#### Data provided:

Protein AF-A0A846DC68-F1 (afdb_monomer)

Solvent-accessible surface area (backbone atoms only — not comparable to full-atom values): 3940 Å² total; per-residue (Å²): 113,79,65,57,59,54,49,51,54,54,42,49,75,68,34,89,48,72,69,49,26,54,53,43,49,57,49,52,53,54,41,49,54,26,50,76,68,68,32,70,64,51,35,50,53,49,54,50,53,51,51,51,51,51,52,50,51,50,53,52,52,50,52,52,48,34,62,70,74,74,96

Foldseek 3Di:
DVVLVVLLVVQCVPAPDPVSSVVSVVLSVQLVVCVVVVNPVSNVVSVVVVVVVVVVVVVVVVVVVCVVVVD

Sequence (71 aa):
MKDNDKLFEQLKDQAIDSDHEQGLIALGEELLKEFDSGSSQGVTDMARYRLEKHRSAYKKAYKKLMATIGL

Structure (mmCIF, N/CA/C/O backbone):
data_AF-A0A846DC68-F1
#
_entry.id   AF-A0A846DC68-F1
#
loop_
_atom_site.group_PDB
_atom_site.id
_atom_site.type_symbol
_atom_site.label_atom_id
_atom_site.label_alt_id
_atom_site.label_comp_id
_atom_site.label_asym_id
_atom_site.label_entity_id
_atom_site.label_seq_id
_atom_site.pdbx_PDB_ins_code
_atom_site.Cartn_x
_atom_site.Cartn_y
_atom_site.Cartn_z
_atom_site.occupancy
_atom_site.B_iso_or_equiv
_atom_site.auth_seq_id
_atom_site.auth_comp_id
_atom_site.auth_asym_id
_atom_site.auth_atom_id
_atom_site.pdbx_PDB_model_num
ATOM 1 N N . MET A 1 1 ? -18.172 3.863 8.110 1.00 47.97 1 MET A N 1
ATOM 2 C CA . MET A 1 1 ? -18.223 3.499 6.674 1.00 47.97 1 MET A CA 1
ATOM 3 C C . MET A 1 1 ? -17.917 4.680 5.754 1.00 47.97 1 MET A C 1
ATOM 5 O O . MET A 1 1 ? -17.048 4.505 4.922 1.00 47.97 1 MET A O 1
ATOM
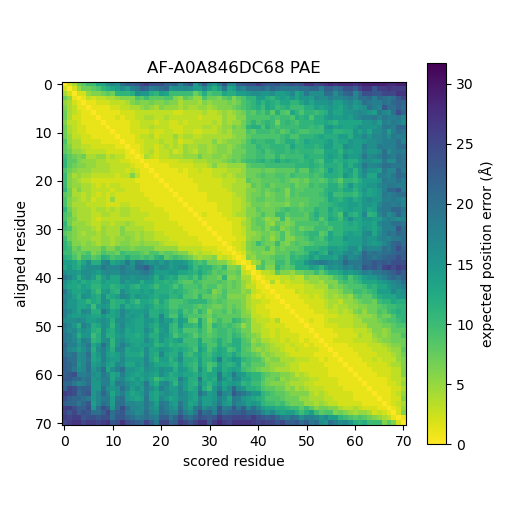 9 N N . LYS A 1 2 ? -18.500 5.881 5.935 1.00 52.19 2 LYS A N 1
ATOM 10 C CA . LYS A 1 2 ? -18.261 7.045 5.043 1.00 52.19 2 LYS A CA 1
ATOM 11 C C . LYS A 1 2 ? -16.799 7.519 4.890 1.00 52.19 2 LYS A C 1
ATOM 13 O O . LYS A 1 2 ? -16.483 8.114 3.867 1.00 52.19 2 LYS A O 1
ATOM 18 N N . ASP A 1 3 ? -15.923 7.274 5.867 1.00 61.59 3 ASP A N 1
ATOM 19 C CA . ASP A 1 3 ? -14.518 7.720 5.795 1.00 61.59 3 ASP A CA 1
ATOM 20 C C . ASP A 1 3 ? -13.613 6.773 4.992 1.00 61.59 3 ASP A C 1
ATOM 22 O O . ASP A 1 3 ? -12.655 7.225 4.366 1.00 61.59 3 ASP A O 1
ATOM 26 N N . ASN A 1 4 ? -13.943 5.478 4.941 1.00 68.00 4 ASN A N 1
ATOM 27 C CA . ASN A 1 4 ? -13.151 4.490 4.202 1.00 68.00 4 ASN A CA 1
ATOM 28 C C . ASN A 1 4 ? -13.350 4.659 2.693 1.00 68.00 4 ASN A C 1
ATOM 30 O O . ASN A 1 4 ? -12
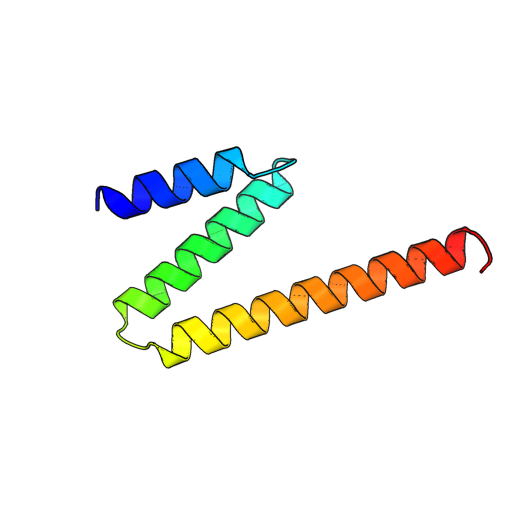.385 4.607 1.939 1.00 68.00 4 ASN A O 1
ATOM 34 N N . ASP A 1 5 ? -14.579 4.943 2.256 1.00 73.62 5 ASP A N 1
ATOM 35 C CA . ASP A 1 5 ? -14.882 5.199 0.842 1.00 73.62 5 ASP A CA 1
ATOM 36 C C . ASP A 1 5 ? -14.076 6.399 0.316 1.00 73.62 5 ASP A C 1
ATOM 38 O O . ASP A 1 5 ? -13.482 6.341 -0.759 1.00 73.62 5 ASP A O 1
ATOM 42 N N . LYS A 1 6 ? -13.959 7.454 1.132 1.00 74.94 6 LYS A N 1
ATOM 43 C C
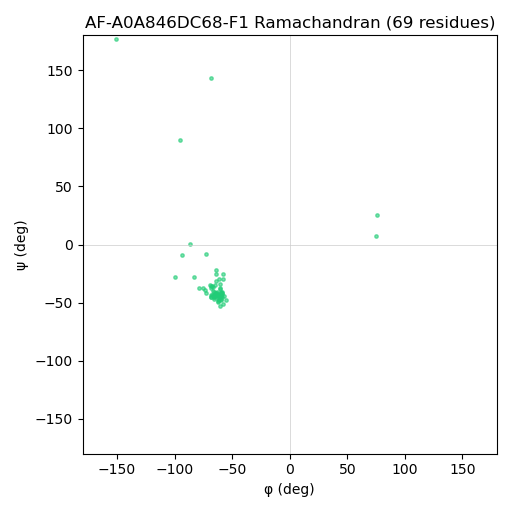A . LYS A 1 6 ? -13.178 8.654 0.808 1.00 74.94 6 LYS A CA 1
ATOM 44 C C . LYS A 1 6 ? -11.669 8.389 0.766 1.00 74.94 6 LYS A C 1
ATOM 46 O O . LYS A 1 6 ? -10.974 8.974 -0.060 1.00 74.94 6 LYS A O 1
ATOM 51 N N . LEU A 1 7 ? -11.160 7.507 1.631 1.00 76.12 7 LEU A N 1
ATOM 52 C CA . LEU A 1 7 ? -9.770 7.042 1.584 1.00 76.12 7 LEU A CA 1
ATOM 53 C C . LEU A 1 7 ? -9.483 6.322 0.260 1.00 76.12 7 LEU A C 1
ATOM 55 O O . LEU A 1 7 ? -8.489 6.624 -0.396 1.00 76.12 7 LEU A O 1
ATOM 59 N N . PHE A 1 8 ? -10.355 5.401 -0.154 1.00 79.25 8 PHE A N 1
ATOM 60 C CA . PHE A 1 8 ? -10.157 4.662 -1.399 1.00 79.25 8 PHE A CA 1
ATOM 61 C C . PHE A 1 8 ? -10.279 5.551 -2.637 1.00 79.25 8 PHE A C 1
ATOM 63 O O . PHE A 1 8 ? -9.501 5.371 -3.568 1.00 79.25 8 PHE A O 1
ATOM 70 N N . GLU A 1 9 ? -11.171 6.543 -2.645 1.00 80.88 9 GLU A N 1
ATOM 71 C CA . GLU A 1 9 ? -11.201 7.546 -3.719 1.00 80.88 9 GLU A CA 1
ATOM 72 C C . GLU A 1 9 ? -9.893 8.349 -3.800 1.00 80.88 9 GLU A C 1
ATOM 74 O O . GLU A 1 9 ? -9.330 8.492 -4.881 1.00 80.88 9 GLU A O 1
ATOM 79 N N . GLN A 1 10 ? -9.335 8.786 -2.667 1.00 73.69 10 GLN A N 1
ATOM 80 C CA . GLN A 1 10 ? -8.051 9.501 -2.654 1.00 73.69 10 GLN A CA 1
ATOM 81 C C . GLN A 1 10 ? -6.870 8.638 -3.114 1.00 73.69 10 GLN A C 1
ATOM 83 O O . GLN A 1 10 ? -5.949 9.149 -3.750 1.00 73.69 10 GLN A O 1
ATOM 88 N N . LEU A 1 11 ? -6.878 7.339 -2.802 1.00 74.38 11 LEU A N 1
ATOM 89 C CA . LEU A 1 11 ? -5.858 6.400 -3.278 1.00 74.38 11 LEU A CA 1
ATOM 90 C C . LEU A 1 11 ? -5.932 6.210 -4.798 1.00 74.38 11 LEU A C 1
ATOM 92 O O . LEU A 1 11 ? -4.890 6.115 -5.445 1.00 74.38 11 LEU A O 1
ATOM 96 N N . LYS A 1 12 ? -7.140 6.210 -5.373 1.00 76.19 12 LYS A N 1
ATOM 97 C CA . LYS A 1 12 ? -7.340 6.159 -6.828 1.00 76.19 12 LYS A CA 1
ATOM 98 C C . LYS A 1 12 ? -6.830 7.414 -7.523 1.00 76.19 12 LYS A C 1
ATOM 100 O O . LYS A 1 12 ? -6.105 7.300 -8.503 1.00 76.19 12 LYS A O 1
ATOM 105 N N . ASP A 1 13 ? -7.115 8.593 -6.974 1.00 79.12 13 ASP A N 1
ATOM 106 C CA . ASP A 1 13 ? -6.652 9.871 -7.536 1.00 79.12 13 ASP A CA 1
ATOM 107 C C . ASP A 1 13 ? -5.118 10.023 -7.528 1.00 79.12 13 ASP A C 1
ATOM 109 O O . ASP A 1 13 ? -4.562 10.816 -8.288 1.00 79.12 13 ASP A O 1
ATOM 113 N N . GLN A 1 14 ? -4.417 9.275 -6.671 1.00 73.56 14 GLN A N 1
ATOM 114 C CA . GLN A 1 14 ? -2.951 9.257 -6.594 1.00 73.56 14 GLN A CA 1
ATOM 115 C C . GLN A 1 14 ? -2.304 8.145 -7.428 1.00 73.56 14 GLN A C 1
ATOM 117 O O . GLN A 1 14 ? -1.074 8.108 -7.563 1.00 73.56 14 GLN A O 1
ATOM 122 N N . ALA A 1 15 ? -3.101 7.228 -7.975 1.00 76.50 15 ALA A N 1
ATOM 123 C CA . ALA A 1 15 ? -2.596 6.179 -8.836 1.00 76.50 15 ALA A CA 1
ATOM 124 C C . ALA A 1 15 ? -2.090 6.769 -10.160 1.00 76.50 15 ALA A C 1
ATOM 126 O O . ALA A 1 15 ? -2.641 7.718 -10.708 1.00 76.50 15 ALA A O 1
ATOM 127 N N . ILE A 1 16 ? -1.003 6.197 -10.672 1.00 77.75 16 ILE A N 1
ATOM 128 C CA . ILE A 1 16 ? -0.350 6.664 -11.909 1.00 77.75 16 ILE A CA 1
ATOM 129 C C . ILE A 1 16 ? -0.781 5.774 -13.084 1.00 77.75 16 ILE A C 1
ATOM 131 O O . ILE A 1 16 ? -0.841 6.219 -14.227 1.00 77.75 16 ILE A O 1
ATOM 135 N N . ASP A 1 17 ? -1.110 4.519 -12.783 1.00 77.06 17 ASP A N 1
ATOM 136 C CA . ASP A 1 17 ? -1.660 3.520 -13.686 1.00 77.06 17 ASP A CA 1
ATOM 137 C C . ASP A 1 17 ? -2.542 2.535 -12.892 1.00 77.06 17 ASP A C 1
ATOM 139 O O . ASP A 1 17 ? -2.662 2.622 -11.664 1.00 77.06 17 ASP A O 1
ATOM 143 N N . SER A 1 18 ? -3.164 1.593 -13.602 1.00 72.88 18 SER A N 1
ATOM 144 C CA . SER A 1 18 ? -4.070 0.600 -13.017 1.00 72.88 18 SER A CA 1
ATOM 145 C C . SER A 1 18 ? -3.386 -0.353 -12.032 1.00 72.88 18 SER A C 1
ATOM 147 O O . SER A 1 18 ? -4.018 -0.800 -11.075 1.00 72.88 18 SER A O 1
ATOM 149 N N . ASP A 1 19 ? -2.106 -0.666 -12.240 1.00 75.12 19 ASP A N 1
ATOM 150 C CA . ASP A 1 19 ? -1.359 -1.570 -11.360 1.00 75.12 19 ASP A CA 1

#### What the task requires:
Would you transcribe, exactly, the lines running from the one that contains "ATOM 129 C C" through the final line of the listing above? Include both ends and nothing else.

#### Written solution:
ATOM 129 C C . ILE A 1 16 ? -0.781 5.774 -13.084 1.00 77.75 16 ILE A C 1
ATOM 131 O O . ILE A 1 16 ? -0.841 6.219 -14.227 1.00 77.75 16 ILE A O 1
ATOM 135 N N . ASP A 1 17 ? -1.110 4.519 -12.783 1.00 77.06 17 ASP A N 1
ATOM 136 C CA . ASP A 1 17 ? -1.660 3.520 -13.686 1.00 77.06 17 ASP A CA 1
ATOM 137 C C . ASP A 1 17 ? -2.542 2.535 -12.892 1.00 77.06 17 ASP A C 1
ATOM 139 O O . ASP A 1 17 ? -2.662 2.622 -11.664 1.00 77.06 17 ASP A O 1
ATOM 143 N N . SER A 1 18 ? -3.164 1.593 -13.602 1.00 72.88 18 SER A N 1
ATOM 144 C CA . SER A 1 18 ? -4.070 0.600 -13.017 1.00 72.88 18 SER A CA 1
ATOM 145 C C . SER A 1 18 ? -3.386 -0.353 -12.032 1.00 72.88 18 SER A C 1
ATOM 147 O O . SER A 1 18 ? -4.018 -0.800 -11.075 1.00 72.88 18 SER A O 1
ATOM 149 N N . ASP A 1 19 ? -2.106 -0.666 -12.240 1.00 75.12 19 ASP A N 1
ATOM 150 C CA . ASP A 1 19 ? -1.359 -1.570 -11.360 1.00 75.12 19 ASP A CA 1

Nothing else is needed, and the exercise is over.